> _What is required_: Only the lines of the data below from the one with "ATOM 128 C C" through the one with "ATOM 163 C CA" are wanted. Repeat them exactly.

> _Data records_:
*** Block opens ***

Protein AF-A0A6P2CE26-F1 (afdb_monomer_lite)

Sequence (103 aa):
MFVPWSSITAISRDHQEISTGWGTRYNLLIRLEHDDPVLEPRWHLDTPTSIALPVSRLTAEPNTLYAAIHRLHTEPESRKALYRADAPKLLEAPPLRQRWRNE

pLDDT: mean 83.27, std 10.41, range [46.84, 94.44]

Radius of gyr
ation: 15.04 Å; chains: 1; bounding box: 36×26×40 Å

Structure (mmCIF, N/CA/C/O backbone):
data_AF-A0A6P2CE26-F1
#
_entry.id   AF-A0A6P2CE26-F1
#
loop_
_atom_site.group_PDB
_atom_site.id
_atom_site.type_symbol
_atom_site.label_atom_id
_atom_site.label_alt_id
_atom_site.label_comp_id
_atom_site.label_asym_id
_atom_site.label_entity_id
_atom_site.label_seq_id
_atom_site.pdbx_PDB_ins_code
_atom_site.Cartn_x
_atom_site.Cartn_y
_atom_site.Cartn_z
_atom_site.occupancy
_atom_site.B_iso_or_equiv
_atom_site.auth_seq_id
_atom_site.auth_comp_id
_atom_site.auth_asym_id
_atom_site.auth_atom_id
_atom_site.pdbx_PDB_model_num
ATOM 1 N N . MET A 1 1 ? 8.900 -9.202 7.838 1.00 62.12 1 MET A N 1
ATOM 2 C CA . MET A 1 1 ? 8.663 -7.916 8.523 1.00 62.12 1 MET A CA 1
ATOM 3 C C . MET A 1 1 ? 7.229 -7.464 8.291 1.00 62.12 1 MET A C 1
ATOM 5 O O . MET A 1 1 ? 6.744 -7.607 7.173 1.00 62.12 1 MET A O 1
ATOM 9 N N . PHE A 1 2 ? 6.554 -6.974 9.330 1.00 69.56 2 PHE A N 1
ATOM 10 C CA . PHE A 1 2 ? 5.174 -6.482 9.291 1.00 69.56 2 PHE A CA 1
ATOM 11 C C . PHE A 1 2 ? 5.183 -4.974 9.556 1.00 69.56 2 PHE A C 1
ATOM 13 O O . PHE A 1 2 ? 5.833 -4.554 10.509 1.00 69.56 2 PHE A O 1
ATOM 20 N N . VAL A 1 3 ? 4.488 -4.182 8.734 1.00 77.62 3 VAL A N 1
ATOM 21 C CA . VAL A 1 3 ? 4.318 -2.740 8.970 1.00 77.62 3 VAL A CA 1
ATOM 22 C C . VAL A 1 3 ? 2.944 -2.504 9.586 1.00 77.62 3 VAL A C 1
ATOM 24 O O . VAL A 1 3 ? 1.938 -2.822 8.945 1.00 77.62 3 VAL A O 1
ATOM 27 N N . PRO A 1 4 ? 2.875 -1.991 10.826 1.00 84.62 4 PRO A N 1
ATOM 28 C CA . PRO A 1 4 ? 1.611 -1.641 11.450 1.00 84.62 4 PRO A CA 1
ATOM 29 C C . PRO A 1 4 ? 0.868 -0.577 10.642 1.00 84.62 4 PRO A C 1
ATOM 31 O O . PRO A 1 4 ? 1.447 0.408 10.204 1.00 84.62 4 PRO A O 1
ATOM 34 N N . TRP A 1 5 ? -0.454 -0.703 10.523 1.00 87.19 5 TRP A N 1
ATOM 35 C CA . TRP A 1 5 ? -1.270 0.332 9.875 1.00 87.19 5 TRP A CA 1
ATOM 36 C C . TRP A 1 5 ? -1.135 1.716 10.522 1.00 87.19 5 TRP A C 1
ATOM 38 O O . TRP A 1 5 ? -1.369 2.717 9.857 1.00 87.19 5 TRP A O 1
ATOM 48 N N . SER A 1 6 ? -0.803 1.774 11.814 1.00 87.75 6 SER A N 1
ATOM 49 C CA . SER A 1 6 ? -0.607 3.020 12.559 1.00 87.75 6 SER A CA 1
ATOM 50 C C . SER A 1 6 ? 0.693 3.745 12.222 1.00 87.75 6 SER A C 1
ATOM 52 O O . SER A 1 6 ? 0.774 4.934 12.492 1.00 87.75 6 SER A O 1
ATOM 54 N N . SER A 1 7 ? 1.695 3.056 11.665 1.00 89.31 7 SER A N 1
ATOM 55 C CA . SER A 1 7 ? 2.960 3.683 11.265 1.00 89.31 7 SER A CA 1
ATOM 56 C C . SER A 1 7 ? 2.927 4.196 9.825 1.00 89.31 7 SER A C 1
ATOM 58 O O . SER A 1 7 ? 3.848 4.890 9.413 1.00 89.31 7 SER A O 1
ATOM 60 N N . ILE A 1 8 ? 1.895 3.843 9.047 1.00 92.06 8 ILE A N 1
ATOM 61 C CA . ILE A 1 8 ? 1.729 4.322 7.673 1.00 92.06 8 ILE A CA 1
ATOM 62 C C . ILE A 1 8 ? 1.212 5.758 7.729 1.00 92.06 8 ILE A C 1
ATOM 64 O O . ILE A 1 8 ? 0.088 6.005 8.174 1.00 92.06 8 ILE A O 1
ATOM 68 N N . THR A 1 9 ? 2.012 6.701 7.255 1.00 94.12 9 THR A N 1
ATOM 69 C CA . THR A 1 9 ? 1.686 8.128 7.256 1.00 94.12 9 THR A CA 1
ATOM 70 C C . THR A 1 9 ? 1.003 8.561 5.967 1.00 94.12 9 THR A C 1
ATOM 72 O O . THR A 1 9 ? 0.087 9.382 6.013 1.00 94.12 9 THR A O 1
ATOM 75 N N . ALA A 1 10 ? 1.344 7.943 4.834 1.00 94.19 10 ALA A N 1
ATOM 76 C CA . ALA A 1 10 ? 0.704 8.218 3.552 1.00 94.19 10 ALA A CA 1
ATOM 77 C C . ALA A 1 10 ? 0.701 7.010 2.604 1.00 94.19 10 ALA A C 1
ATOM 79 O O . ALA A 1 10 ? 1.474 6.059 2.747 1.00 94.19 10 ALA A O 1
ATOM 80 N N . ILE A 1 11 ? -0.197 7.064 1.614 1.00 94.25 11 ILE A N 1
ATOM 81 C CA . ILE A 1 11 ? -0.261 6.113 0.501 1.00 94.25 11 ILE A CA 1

*** Block closes ***
*** Block opens ***

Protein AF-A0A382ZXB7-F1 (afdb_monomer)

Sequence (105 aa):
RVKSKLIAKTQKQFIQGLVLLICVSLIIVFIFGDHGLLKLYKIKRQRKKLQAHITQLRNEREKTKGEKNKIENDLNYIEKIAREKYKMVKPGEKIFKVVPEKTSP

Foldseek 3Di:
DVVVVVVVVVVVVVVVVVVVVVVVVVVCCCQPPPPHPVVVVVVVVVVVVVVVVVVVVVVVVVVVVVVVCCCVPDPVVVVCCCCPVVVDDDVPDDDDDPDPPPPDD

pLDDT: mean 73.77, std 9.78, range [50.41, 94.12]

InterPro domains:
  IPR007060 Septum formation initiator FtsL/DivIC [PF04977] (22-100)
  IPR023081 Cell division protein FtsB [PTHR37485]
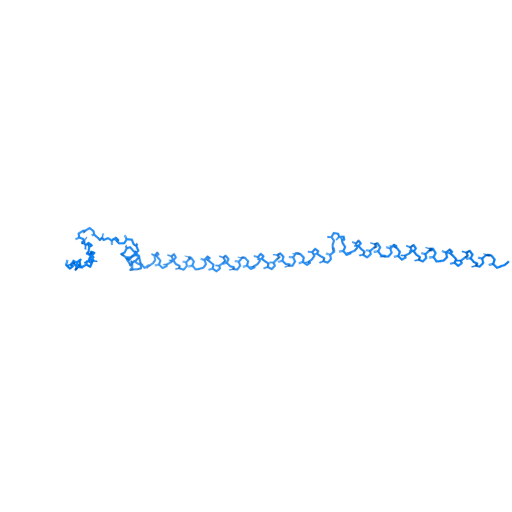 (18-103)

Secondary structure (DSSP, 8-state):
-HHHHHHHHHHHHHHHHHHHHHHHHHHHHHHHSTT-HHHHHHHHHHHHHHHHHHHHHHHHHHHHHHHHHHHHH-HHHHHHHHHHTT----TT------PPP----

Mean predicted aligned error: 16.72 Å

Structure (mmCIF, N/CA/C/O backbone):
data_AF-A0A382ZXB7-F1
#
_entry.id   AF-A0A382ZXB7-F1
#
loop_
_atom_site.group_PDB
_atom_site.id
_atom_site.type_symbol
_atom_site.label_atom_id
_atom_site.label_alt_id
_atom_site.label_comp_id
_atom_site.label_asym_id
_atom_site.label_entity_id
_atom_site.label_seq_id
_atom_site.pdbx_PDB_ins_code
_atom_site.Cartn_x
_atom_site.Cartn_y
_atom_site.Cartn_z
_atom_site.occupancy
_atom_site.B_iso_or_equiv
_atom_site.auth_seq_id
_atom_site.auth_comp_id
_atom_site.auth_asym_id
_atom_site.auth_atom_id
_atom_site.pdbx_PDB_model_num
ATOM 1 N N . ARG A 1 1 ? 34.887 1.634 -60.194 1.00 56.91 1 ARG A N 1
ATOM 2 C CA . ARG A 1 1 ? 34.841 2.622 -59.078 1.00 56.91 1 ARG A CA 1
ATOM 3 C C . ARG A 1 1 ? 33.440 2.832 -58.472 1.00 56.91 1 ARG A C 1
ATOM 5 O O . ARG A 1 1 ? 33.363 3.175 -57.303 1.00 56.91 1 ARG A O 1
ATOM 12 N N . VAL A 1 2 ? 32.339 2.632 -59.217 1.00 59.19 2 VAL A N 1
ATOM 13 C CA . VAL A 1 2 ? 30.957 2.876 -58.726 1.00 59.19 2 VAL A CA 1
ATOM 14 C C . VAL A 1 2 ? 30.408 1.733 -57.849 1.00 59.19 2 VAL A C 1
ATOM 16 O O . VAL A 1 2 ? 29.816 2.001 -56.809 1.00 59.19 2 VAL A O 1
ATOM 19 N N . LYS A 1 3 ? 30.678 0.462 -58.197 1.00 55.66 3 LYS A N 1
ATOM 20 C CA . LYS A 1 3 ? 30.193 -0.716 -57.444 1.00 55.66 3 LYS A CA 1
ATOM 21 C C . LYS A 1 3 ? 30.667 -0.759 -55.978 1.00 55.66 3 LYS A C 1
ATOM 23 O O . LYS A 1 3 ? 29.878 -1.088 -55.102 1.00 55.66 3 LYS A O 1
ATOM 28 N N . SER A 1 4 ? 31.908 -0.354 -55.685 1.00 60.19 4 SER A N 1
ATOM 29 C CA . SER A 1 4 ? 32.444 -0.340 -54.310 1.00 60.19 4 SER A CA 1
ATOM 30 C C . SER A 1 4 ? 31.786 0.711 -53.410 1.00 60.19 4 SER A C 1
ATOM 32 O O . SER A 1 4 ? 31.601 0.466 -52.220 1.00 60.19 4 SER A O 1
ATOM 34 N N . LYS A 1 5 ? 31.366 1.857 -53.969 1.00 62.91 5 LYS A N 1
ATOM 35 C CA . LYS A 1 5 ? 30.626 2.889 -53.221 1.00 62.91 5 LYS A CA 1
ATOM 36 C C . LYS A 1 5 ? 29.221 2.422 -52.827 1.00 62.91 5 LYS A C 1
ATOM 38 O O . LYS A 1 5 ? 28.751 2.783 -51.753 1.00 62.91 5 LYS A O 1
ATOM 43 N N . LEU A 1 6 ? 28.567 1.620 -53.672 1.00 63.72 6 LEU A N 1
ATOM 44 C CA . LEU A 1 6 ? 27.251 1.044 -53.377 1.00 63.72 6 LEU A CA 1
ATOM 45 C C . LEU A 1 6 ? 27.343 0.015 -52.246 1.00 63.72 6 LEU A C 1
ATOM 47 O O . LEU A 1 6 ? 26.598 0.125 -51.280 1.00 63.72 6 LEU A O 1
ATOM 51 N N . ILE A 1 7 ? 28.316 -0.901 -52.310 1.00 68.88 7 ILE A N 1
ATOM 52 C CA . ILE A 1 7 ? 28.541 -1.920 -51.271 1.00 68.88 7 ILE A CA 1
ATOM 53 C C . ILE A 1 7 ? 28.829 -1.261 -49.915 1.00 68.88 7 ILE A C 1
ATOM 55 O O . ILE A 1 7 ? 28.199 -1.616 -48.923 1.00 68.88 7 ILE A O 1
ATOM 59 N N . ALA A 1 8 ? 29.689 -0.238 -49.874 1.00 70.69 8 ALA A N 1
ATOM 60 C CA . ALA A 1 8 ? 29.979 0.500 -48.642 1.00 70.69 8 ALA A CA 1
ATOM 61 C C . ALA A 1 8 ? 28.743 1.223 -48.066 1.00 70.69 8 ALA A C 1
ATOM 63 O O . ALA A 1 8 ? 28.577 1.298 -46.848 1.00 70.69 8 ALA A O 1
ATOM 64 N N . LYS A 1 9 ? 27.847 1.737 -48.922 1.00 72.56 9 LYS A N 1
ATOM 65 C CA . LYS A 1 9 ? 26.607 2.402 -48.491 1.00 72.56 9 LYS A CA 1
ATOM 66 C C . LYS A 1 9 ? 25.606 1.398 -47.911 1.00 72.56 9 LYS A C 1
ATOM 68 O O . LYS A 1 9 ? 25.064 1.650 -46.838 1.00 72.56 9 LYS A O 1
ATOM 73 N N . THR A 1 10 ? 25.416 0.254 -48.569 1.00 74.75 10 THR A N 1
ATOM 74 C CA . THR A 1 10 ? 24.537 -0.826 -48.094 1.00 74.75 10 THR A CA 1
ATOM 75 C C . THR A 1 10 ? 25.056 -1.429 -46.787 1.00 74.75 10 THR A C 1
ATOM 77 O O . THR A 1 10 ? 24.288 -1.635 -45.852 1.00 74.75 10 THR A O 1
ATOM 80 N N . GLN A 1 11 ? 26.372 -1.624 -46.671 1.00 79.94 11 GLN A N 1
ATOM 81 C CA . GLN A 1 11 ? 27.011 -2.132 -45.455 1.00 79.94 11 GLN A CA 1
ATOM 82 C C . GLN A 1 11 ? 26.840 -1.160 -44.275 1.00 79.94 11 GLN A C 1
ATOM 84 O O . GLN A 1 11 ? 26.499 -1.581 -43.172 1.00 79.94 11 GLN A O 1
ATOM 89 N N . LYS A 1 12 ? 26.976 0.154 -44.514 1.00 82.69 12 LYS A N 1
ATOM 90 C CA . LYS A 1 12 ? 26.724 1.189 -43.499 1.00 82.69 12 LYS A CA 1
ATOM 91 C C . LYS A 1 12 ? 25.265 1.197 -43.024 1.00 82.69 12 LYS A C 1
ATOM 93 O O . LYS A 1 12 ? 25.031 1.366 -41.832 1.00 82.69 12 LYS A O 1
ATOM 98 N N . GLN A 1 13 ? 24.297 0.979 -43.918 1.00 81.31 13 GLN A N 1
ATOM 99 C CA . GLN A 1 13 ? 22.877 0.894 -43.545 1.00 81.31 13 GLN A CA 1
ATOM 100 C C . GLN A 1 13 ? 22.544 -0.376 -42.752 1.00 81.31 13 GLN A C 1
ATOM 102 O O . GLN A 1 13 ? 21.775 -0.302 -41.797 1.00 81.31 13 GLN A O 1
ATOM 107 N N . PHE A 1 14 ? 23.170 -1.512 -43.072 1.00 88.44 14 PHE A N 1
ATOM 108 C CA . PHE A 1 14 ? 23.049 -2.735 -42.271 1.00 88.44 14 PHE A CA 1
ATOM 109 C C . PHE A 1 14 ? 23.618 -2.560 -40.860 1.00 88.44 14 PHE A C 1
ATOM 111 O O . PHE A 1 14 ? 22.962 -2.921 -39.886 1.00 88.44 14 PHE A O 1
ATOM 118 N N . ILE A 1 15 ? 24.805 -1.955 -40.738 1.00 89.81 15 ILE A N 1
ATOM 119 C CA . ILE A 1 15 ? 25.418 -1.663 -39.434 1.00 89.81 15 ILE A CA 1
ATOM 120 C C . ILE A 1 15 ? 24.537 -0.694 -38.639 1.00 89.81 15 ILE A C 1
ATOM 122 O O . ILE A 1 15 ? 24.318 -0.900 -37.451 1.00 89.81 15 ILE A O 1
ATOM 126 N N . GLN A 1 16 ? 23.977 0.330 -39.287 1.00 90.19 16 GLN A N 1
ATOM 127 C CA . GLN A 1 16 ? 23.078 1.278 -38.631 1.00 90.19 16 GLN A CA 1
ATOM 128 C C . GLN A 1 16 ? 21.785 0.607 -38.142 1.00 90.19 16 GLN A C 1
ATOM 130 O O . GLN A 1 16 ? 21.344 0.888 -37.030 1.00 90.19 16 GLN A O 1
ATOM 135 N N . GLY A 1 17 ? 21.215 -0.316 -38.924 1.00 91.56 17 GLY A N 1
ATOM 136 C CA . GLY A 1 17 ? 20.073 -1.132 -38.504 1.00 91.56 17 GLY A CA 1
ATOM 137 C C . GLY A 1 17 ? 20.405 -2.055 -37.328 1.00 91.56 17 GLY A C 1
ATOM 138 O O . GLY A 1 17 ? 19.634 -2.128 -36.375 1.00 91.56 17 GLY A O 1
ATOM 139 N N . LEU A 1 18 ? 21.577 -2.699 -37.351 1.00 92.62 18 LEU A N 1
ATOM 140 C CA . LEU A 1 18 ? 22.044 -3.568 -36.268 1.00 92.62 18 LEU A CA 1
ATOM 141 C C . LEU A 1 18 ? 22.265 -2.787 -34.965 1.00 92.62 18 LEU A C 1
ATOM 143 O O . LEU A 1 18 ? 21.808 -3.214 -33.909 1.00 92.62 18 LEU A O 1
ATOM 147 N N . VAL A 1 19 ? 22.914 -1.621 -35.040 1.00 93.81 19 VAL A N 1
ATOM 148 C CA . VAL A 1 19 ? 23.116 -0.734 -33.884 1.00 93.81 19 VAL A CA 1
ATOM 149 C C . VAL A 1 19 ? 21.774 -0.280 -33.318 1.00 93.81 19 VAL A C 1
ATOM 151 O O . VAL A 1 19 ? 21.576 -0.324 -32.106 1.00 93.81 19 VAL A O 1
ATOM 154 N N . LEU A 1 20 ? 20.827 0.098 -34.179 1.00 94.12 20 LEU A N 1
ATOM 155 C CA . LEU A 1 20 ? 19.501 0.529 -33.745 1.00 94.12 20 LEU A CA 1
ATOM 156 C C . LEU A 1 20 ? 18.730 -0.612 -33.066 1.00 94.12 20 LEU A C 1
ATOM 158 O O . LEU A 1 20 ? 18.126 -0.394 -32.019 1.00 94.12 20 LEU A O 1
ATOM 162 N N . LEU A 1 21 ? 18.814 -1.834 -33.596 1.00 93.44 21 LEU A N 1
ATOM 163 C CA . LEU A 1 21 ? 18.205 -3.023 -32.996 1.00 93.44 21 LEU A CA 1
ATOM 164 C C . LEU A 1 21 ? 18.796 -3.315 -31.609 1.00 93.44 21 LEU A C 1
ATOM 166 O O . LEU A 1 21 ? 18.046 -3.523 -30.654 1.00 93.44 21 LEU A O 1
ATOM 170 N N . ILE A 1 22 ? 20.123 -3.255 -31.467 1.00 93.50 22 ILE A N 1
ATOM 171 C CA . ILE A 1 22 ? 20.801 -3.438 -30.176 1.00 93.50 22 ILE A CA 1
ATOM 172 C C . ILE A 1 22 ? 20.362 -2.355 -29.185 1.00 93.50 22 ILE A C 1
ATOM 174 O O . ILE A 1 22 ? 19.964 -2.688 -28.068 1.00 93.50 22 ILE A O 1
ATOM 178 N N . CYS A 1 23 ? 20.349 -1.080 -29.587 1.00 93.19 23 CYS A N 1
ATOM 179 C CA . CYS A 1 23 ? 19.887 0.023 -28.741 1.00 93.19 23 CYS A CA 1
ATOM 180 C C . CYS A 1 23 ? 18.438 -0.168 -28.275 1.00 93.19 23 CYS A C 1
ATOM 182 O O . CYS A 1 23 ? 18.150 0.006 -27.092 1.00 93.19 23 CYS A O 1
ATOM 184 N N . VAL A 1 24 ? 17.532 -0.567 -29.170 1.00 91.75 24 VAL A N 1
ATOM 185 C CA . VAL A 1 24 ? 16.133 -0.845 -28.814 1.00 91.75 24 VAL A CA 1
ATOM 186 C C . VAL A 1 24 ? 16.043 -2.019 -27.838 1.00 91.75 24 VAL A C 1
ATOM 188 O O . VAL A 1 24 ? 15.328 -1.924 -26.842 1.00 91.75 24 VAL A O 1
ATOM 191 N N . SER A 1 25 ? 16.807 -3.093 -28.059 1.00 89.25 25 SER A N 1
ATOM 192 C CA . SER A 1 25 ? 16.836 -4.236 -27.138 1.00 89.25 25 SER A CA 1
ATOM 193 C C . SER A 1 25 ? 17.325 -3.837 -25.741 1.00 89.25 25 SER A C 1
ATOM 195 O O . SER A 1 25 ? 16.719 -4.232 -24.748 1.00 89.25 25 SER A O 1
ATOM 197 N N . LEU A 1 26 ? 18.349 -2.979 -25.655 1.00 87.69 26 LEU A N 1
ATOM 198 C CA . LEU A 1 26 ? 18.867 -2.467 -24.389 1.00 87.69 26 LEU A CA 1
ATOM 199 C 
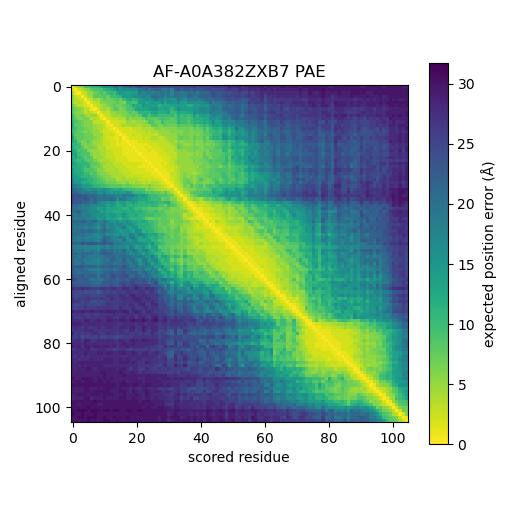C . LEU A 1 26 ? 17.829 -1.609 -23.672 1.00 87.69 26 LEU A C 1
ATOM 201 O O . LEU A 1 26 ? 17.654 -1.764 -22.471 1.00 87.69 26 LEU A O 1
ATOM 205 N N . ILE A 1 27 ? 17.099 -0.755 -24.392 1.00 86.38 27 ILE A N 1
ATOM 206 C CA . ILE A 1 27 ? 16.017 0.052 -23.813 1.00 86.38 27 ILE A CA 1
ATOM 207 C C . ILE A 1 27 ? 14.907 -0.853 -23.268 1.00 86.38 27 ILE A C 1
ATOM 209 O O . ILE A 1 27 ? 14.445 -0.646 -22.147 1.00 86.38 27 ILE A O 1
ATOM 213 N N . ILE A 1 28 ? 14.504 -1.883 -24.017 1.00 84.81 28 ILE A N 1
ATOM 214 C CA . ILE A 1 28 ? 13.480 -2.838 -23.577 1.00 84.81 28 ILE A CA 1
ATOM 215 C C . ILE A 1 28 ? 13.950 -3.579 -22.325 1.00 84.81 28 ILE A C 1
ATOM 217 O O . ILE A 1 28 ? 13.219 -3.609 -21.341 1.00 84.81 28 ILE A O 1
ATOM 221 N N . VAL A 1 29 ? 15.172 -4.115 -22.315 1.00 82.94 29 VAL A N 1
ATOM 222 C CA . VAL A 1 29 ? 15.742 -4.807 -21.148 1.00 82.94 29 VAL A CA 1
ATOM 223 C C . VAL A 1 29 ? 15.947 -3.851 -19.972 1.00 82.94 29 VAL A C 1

*** Block closes ***

> _Solution below_:
ATOM 128 C C . GLN A 1 16 ? 21.785 0.607 -38.142 1.00 90.19 16 GLN A C 1
ATOM 130 O O . GLN A 1 16 ? 21.344 0.888 -37.030 1.00 90.19 16 GLN A O 1
ATOM 135 N N . GLY A 1 17 ? 21.215 -0.316 -38.924 1.00 91.56 17 GLY A N 1
ATOM 136 C CA . GLY A 1 17 ? 20.073 -1.132 -38.504 1.00 91.56 17 GLY A CA 1
ATOM 137 C C . GLY A 1 17 ? 20.405 -2.055 -37.328 1.00 91.56 17 GLY A C 1
ATOM 138 O O . GLY A 1 17 ? 19.634 -2.128 -36.375 1.00 91.56 17 GLY A O 1
ATOM 139 N N . LEU A 1 18 ? 21.577 -2.699 -37.351 1.00 92.62 18 LEU A N 1
ATOM 140 C CA . LEU A 1 18 ? 22.044 -3.568 -36.268 1.00 92.62 18 LEU A CA 1
ATOM 141 C C . LEU A 1 18 ? 22.265 -2.787 -34.965 1.00 92.62 18 LEU A C 1
ATOM 143 O O . LEU A 1 18 ? 21.808 -3.214 -33.909 1.00 92.62 18 LEU A O 1
ATOM 147 N N . VAL A 1 19 ? 22.914 -1.621 -35.040 1.00 93.81 19 VAL A N 1
ATOM 148 C CA . VAL A 1 19 ? 23.116 -0.734 -33.884 1.00 93.81 19 VAL A CA 1
ATOM 149 C C . VAL A 1 19 ? 21.774 -0.280 -33.318 1.00 93.81 19 VAL A C 1
ATOM 151 O O . VAL A 1 19 ? 21.576 -0.324 -32.106 1.00 93.81 19 VAL A O 1
ATOM 154 N N . LEU A 1 20 ? 20.827 0.098 -34.179 1.00 94.12 20 LEU A N 1
ATOM 155 C CA . LEU A 1 20 ? 19.501 0.529 -33.745 1.00 94.12 20 LEU A CA 1
ATOM 156 C C . LEU A 1 20 ? 18.730 -0.612 -33.066 1.00 94.12 20 LEU A C 1
ATOM 158 O O . LEU A 1 20 ? 18.126 -0.394 -32.019 1.00 94.12 20 LEU A O 1
ATOM 162 N N . LEU A 1 21 ? 18.814 -1.834 -33.596 1.00 93.44 21 LEU A N 1
ATOM 163 C CA . LEU A 1 21 ? 18.205 -3.023 -32.996 1.00 93.44 21 LEU A CA 1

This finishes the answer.